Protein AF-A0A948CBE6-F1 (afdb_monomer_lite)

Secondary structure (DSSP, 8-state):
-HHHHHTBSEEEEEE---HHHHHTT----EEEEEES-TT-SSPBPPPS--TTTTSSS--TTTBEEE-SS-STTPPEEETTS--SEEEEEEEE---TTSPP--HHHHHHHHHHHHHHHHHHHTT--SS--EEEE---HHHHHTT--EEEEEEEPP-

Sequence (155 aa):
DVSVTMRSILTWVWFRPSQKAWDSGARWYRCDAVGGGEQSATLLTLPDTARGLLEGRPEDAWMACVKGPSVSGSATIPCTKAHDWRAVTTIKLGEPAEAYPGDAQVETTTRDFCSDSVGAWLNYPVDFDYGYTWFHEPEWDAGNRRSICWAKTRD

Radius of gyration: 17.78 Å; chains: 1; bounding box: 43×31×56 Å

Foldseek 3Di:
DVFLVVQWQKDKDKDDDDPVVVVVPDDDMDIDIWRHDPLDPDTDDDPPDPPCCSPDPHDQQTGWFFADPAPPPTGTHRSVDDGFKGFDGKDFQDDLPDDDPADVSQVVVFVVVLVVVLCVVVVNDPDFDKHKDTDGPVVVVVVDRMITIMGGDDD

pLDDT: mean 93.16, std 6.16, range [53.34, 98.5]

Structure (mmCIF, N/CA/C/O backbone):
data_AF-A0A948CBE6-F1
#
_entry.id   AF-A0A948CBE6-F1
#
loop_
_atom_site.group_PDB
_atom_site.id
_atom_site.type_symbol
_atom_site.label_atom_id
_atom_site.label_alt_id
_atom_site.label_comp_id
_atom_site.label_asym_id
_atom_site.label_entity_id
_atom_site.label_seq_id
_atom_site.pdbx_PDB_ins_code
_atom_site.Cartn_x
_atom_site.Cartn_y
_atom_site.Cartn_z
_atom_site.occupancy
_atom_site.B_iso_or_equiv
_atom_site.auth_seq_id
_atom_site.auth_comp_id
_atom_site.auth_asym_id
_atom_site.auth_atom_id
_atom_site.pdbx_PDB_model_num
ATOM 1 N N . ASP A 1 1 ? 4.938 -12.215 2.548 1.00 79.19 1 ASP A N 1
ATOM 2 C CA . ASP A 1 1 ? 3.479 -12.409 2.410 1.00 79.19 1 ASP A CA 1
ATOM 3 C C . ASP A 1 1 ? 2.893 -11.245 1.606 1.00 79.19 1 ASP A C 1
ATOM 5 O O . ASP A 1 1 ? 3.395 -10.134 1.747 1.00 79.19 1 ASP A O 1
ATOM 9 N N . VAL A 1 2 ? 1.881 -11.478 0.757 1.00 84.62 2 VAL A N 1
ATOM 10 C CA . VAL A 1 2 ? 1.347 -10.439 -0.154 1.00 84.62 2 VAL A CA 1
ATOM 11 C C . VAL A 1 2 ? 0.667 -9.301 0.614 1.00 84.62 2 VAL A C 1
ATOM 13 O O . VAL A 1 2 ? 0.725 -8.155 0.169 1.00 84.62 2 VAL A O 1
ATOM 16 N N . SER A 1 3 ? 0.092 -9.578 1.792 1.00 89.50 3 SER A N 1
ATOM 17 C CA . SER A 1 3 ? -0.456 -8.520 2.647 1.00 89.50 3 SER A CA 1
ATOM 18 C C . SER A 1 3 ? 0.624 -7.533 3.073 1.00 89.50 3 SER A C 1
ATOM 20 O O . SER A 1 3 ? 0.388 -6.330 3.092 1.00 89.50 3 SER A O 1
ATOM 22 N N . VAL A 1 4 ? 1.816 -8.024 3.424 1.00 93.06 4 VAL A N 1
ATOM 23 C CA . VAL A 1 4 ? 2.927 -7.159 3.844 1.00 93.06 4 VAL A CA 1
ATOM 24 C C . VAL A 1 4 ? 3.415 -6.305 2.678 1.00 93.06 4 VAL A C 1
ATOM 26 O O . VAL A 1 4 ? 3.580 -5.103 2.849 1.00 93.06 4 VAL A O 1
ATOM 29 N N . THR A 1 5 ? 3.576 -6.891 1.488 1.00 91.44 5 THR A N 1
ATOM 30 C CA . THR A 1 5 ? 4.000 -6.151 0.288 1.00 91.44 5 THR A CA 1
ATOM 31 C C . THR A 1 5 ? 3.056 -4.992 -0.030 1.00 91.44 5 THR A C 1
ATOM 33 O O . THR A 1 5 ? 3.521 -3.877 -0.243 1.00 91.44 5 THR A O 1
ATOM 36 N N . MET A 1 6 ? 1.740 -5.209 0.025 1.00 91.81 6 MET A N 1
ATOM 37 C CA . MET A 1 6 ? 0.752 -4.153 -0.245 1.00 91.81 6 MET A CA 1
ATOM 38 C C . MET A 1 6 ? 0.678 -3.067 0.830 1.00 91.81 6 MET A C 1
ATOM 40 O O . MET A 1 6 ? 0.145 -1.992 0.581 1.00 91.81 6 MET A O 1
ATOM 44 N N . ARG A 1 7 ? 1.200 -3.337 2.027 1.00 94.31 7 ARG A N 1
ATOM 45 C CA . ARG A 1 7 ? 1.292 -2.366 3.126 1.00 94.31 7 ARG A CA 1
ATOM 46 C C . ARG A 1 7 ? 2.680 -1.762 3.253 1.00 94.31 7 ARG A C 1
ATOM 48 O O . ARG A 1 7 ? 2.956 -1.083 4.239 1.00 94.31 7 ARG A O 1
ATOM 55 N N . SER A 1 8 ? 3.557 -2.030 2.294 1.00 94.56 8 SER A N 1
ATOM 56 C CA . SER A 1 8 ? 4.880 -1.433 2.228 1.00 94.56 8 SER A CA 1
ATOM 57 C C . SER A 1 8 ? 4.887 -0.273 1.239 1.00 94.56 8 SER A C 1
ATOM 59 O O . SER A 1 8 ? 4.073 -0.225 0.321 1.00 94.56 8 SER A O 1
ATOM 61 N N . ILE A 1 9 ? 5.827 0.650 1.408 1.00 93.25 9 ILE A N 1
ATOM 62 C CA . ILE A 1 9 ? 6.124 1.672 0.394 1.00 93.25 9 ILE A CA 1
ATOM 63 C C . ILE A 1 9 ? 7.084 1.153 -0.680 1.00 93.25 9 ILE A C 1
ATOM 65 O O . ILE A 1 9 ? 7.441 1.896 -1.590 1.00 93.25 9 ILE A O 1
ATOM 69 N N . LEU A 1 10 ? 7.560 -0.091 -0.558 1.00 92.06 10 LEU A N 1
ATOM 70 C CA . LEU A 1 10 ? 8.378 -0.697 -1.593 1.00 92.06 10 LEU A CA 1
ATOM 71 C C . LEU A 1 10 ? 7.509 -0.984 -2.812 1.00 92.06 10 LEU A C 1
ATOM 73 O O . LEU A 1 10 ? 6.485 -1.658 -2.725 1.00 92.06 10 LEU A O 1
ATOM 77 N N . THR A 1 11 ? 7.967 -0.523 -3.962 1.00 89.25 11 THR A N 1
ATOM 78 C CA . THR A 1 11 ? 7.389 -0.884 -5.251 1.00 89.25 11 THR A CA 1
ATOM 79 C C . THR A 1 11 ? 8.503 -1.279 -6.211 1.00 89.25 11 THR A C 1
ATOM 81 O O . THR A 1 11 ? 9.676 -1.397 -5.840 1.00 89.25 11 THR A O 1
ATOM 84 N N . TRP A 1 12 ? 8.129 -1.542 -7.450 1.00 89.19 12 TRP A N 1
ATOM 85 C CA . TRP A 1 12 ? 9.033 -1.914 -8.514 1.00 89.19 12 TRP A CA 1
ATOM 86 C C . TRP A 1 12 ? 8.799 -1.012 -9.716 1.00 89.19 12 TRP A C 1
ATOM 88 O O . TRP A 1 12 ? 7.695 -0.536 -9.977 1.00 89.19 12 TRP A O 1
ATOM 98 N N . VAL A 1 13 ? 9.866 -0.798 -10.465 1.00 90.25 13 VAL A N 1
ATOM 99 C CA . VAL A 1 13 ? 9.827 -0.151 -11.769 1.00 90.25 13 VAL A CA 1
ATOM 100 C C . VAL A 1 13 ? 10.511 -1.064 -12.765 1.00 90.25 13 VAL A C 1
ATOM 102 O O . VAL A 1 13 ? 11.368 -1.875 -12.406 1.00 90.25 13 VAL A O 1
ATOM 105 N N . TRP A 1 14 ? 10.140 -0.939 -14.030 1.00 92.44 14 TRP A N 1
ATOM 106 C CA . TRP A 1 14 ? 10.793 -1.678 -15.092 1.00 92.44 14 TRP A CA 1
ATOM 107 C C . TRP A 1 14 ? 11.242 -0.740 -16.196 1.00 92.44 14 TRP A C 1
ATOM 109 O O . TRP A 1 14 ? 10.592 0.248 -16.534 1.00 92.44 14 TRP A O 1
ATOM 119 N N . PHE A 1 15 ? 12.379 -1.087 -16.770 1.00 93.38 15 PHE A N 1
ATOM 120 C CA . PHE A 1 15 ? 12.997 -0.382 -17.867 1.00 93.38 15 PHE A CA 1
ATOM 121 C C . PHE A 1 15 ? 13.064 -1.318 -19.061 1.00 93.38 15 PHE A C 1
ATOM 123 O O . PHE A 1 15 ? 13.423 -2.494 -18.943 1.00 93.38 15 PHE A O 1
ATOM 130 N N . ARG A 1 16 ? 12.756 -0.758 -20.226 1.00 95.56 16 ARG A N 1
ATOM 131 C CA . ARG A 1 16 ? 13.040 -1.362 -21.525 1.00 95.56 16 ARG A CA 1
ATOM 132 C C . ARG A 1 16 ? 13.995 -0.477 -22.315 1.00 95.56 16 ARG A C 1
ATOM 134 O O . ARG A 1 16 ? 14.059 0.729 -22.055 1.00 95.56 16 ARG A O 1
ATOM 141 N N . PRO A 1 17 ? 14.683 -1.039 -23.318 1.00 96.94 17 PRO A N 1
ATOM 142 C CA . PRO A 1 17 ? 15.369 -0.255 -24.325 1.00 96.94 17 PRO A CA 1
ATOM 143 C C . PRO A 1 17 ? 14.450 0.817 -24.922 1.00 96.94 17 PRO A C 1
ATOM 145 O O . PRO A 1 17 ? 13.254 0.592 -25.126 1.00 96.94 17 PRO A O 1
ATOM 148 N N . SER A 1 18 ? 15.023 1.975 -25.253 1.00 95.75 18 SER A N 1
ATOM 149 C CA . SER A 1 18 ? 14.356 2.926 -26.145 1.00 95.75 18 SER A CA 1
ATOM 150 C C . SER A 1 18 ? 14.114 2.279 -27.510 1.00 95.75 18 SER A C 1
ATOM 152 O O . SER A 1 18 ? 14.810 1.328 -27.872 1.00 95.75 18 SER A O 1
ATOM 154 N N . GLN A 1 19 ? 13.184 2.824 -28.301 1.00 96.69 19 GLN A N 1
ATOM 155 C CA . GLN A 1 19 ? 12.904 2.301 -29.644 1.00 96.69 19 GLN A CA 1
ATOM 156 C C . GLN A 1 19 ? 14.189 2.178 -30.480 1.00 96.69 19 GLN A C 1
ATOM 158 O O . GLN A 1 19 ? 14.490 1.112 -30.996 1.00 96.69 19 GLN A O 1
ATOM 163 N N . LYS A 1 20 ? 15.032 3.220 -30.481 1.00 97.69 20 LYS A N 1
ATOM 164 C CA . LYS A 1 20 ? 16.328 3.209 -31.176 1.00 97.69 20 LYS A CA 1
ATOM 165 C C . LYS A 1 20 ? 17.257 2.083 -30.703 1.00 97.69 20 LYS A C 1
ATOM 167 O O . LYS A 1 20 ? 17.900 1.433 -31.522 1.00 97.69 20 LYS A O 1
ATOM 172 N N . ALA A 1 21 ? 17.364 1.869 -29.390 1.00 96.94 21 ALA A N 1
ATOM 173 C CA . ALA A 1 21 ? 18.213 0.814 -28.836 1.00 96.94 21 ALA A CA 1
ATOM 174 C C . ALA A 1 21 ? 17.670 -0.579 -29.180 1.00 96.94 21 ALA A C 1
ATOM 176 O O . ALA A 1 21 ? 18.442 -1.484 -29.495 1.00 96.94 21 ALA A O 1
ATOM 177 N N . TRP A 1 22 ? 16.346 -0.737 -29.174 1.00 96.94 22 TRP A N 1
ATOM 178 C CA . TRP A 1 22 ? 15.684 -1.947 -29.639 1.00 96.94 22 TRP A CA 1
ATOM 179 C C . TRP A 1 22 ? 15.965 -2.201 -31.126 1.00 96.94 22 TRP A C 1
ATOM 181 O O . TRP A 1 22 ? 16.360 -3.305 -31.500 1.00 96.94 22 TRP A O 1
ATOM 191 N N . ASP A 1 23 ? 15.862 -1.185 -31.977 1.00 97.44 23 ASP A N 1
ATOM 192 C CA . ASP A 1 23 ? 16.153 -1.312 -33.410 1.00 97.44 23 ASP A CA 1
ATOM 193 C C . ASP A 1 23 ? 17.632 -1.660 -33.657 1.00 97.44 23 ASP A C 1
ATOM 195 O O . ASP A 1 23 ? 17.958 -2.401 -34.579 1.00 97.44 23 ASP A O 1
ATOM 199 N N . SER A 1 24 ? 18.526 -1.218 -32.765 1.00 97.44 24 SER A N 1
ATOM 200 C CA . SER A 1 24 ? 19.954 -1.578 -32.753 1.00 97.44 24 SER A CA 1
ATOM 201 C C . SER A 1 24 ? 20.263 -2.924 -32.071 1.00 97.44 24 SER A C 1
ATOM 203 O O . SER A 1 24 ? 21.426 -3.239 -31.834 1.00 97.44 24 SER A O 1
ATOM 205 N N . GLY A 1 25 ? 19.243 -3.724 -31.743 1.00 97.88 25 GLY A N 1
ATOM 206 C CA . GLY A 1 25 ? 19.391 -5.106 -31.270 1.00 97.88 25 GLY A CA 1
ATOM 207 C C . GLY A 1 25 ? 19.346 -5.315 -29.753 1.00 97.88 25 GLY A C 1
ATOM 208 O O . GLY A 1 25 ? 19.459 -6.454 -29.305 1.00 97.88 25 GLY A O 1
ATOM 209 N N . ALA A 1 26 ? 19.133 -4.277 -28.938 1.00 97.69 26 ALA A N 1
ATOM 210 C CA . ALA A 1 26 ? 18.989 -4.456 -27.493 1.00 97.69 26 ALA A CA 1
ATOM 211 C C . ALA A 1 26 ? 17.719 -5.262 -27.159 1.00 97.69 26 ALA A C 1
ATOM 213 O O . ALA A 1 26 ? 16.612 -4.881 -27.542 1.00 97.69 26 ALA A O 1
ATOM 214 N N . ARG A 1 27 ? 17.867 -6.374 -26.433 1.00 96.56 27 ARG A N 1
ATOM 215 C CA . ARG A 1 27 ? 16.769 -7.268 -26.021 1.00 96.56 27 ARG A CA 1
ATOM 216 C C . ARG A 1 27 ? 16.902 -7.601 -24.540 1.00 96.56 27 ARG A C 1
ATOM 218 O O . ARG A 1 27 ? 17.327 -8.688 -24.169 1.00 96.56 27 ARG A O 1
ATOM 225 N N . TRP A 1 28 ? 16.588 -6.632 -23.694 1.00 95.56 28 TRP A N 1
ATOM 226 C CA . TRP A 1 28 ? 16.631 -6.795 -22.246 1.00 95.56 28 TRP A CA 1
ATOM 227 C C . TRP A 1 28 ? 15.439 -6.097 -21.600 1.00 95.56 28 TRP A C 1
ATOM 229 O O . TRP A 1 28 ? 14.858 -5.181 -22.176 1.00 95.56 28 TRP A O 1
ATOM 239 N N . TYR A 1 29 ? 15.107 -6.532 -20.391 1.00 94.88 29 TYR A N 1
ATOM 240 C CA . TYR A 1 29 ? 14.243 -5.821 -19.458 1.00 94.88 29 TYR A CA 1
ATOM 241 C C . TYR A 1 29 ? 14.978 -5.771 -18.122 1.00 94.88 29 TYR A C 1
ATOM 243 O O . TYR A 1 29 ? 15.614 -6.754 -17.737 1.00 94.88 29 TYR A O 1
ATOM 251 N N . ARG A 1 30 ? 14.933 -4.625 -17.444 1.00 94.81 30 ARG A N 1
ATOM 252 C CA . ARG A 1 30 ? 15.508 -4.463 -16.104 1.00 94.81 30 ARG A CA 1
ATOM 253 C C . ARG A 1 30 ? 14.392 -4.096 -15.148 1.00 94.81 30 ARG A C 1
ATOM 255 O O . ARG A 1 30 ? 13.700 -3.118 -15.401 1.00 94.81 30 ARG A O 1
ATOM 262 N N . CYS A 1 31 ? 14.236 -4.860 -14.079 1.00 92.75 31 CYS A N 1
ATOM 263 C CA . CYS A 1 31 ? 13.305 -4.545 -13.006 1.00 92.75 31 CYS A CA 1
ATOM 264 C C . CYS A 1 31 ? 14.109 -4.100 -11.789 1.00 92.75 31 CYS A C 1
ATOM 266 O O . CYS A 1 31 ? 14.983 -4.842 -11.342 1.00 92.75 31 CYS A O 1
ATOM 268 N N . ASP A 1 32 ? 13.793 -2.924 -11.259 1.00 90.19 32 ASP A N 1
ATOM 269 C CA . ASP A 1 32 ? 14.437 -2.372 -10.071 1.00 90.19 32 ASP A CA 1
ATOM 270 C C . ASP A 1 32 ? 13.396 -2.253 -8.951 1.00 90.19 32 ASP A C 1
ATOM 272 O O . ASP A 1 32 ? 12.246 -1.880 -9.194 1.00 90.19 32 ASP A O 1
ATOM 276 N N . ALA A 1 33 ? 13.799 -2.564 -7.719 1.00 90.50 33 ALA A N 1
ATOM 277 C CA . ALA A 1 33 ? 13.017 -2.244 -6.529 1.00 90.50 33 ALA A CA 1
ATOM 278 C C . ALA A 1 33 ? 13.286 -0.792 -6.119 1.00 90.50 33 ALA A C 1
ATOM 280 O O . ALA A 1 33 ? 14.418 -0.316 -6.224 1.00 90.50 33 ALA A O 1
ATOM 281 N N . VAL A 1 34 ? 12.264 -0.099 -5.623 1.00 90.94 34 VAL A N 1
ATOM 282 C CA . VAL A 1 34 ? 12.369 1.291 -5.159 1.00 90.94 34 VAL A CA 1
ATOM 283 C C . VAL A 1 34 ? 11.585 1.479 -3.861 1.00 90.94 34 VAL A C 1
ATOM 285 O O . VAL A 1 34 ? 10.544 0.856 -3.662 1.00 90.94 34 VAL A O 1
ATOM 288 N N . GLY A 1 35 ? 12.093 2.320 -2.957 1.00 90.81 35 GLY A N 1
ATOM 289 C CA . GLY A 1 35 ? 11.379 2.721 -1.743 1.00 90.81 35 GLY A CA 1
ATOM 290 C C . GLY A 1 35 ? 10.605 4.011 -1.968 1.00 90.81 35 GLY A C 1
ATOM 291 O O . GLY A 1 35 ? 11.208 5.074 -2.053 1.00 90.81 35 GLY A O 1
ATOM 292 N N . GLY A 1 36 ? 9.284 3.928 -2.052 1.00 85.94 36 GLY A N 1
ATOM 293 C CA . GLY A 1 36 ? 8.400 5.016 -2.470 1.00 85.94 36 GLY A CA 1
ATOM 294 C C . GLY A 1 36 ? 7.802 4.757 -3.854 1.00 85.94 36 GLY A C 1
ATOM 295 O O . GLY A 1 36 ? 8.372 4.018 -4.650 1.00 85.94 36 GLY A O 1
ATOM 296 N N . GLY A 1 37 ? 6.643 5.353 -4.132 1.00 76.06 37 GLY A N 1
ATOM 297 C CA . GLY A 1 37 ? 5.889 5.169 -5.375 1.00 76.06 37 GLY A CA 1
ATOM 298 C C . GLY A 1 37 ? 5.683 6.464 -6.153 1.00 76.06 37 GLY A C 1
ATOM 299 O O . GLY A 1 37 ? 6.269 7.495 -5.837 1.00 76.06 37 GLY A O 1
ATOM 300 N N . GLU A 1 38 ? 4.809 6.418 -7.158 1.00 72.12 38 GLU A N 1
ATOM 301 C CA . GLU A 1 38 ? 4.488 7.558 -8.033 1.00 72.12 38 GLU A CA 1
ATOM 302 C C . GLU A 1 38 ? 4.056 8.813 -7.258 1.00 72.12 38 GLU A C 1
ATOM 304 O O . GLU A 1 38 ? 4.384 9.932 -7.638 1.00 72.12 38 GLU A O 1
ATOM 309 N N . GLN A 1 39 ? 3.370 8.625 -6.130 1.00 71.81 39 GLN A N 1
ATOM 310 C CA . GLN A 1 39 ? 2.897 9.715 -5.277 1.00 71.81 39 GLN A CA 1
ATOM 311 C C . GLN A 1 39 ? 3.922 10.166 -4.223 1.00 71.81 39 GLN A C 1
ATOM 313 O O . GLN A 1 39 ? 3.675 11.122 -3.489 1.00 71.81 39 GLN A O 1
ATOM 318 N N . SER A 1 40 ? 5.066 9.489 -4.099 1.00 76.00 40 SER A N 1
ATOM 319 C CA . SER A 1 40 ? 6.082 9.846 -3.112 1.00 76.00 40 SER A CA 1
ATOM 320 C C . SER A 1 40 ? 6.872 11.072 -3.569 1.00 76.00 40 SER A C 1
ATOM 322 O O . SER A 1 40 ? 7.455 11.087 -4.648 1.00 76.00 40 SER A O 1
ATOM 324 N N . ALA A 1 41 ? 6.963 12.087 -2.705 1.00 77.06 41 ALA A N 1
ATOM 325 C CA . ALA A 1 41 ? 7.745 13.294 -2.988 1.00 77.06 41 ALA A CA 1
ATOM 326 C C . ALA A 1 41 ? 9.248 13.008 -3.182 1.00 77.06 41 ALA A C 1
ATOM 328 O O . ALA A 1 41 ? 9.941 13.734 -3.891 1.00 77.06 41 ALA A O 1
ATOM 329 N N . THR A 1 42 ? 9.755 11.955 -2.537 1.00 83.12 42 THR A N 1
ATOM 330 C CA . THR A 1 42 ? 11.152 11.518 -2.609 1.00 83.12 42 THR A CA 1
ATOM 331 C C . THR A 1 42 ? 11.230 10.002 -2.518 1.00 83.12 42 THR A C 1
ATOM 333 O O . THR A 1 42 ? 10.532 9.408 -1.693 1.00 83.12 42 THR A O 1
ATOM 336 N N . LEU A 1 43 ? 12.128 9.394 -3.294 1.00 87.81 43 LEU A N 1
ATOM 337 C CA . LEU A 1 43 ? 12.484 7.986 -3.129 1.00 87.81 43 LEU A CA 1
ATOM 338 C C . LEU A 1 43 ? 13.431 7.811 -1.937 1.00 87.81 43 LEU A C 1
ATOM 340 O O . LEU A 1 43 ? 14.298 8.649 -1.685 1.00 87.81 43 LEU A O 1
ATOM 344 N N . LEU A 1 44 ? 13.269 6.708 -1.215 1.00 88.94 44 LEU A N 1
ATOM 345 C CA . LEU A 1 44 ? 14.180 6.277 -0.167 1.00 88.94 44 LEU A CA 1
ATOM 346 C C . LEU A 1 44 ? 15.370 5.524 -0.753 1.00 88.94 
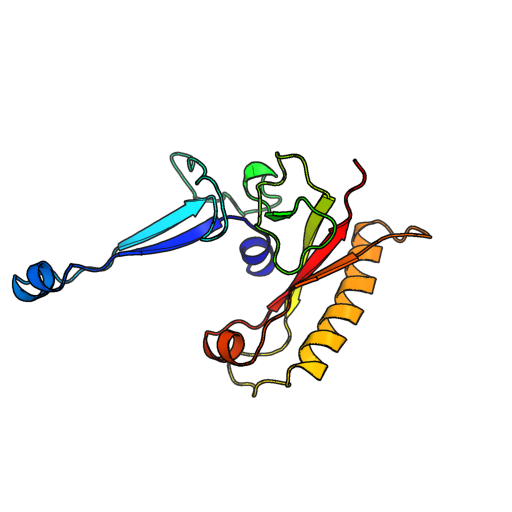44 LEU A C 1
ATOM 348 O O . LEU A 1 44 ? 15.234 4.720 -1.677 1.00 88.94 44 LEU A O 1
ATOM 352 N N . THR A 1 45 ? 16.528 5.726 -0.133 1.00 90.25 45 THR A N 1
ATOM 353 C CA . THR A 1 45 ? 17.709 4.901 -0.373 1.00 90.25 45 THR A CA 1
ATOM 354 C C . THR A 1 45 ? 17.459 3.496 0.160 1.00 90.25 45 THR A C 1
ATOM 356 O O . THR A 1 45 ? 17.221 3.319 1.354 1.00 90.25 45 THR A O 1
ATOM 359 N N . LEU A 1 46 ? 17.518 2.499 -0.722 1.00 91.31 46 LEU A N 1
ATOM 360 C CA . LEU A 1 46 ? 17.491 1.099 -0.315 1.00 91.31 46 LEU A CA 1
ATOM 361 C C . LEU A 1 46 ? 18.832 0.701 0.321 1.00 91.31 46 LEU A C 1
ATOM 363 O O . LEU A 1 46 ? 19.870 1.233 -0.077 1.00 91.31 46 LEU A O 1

• _Task directions_: Print exactly the lines above, between the one holding "ATOM 207 C C" and the one holding "ATOM 243 O O", inclusive, and nothing besides.

• _Result of this task_:
ATOM 207 C C . GLY A 1 25 ? 19.346 -5.315 -29.753 1.00 97.88 25 GLY A C 1
ATOM 208 O O . GLY A 1 25 ? 19.459 -6.454 -29.305 1.00 97.88 25 GLY A O 1
ATOM 209 N N . ALA A 1 26 ? 19.133 -4.277 -28.938 1.00 97.69 26 ALA A N 1
ATOM 210 C CA . ALA A 1 26 ? 18.989 -4.456 -27.493 1.00 97.69 26 ALA A CA 1
ATOM 211 C C . ALA A 1 26 ? 17.719 -5.262 -27.159 1.00 97.69 26 ALA A C 1
ATOM 213 O O . ALA A 1 26 ? 16.612 -4.881 -27.542 1.00 97.69 26 ALA A O 1
ATOM 214 N N . ARG A 1 27 ? 17.867 -6.374 -26.433 1.00 96.56 27 ARG A N 1
ATOM 215 C CA . ARG A 1 27 ? 16.769 -7.268 -26.021 1.00 96.56 27 ARG A CA 1
ATOM 216 C C . ARG A 1 27 ? 16.902 -7.601 -24.540 1.00 96.56 27 ARG A C 1
ATOM 218 O O . ARG A 1 27 ? 17.327 -8.688 -24.169 1.00 96.56 27 ARG A O 1
ATOM 225 N N . TRP A 1 28 ? 16.588 -6.632 -23.694 1.00 95.56 28 TRP A N 1
ATOM 226 C CA . TRP A 1 28 ? 16.631 -6.795 -22.246 1.00 95.56 28 TRP A CA 1
ATOM 227 C C . TRP A 1 28 ? 15.439 -6.097 -21.600 1.00 95.56 28 TRP A C 1
ATOM 229 O O . TRP A 1 28 ? 14.858 -5.181 -22.176 1.00 95.56 28 TRP A O 1
ATOM 239 N N . TYR A 1 29 ? 15.107 -6.532 -20.391 1.00 94.88 29 TYR A N 1
ATOM 240 C CA . TYR A 1 29 ? 14.243 -5.821 -19.458 1.00 94.88 29 TYR A CA 1
ATOM 241 C C . TYR A 1 29 ? 14.978 -5.771 -18.122 1.00 94.88 29 TYR A C 1
ATOM 243 O O . TYR A 1 29 ? 15.614 -6.754 -17.737 1.00 94.88 29 TYR A O 1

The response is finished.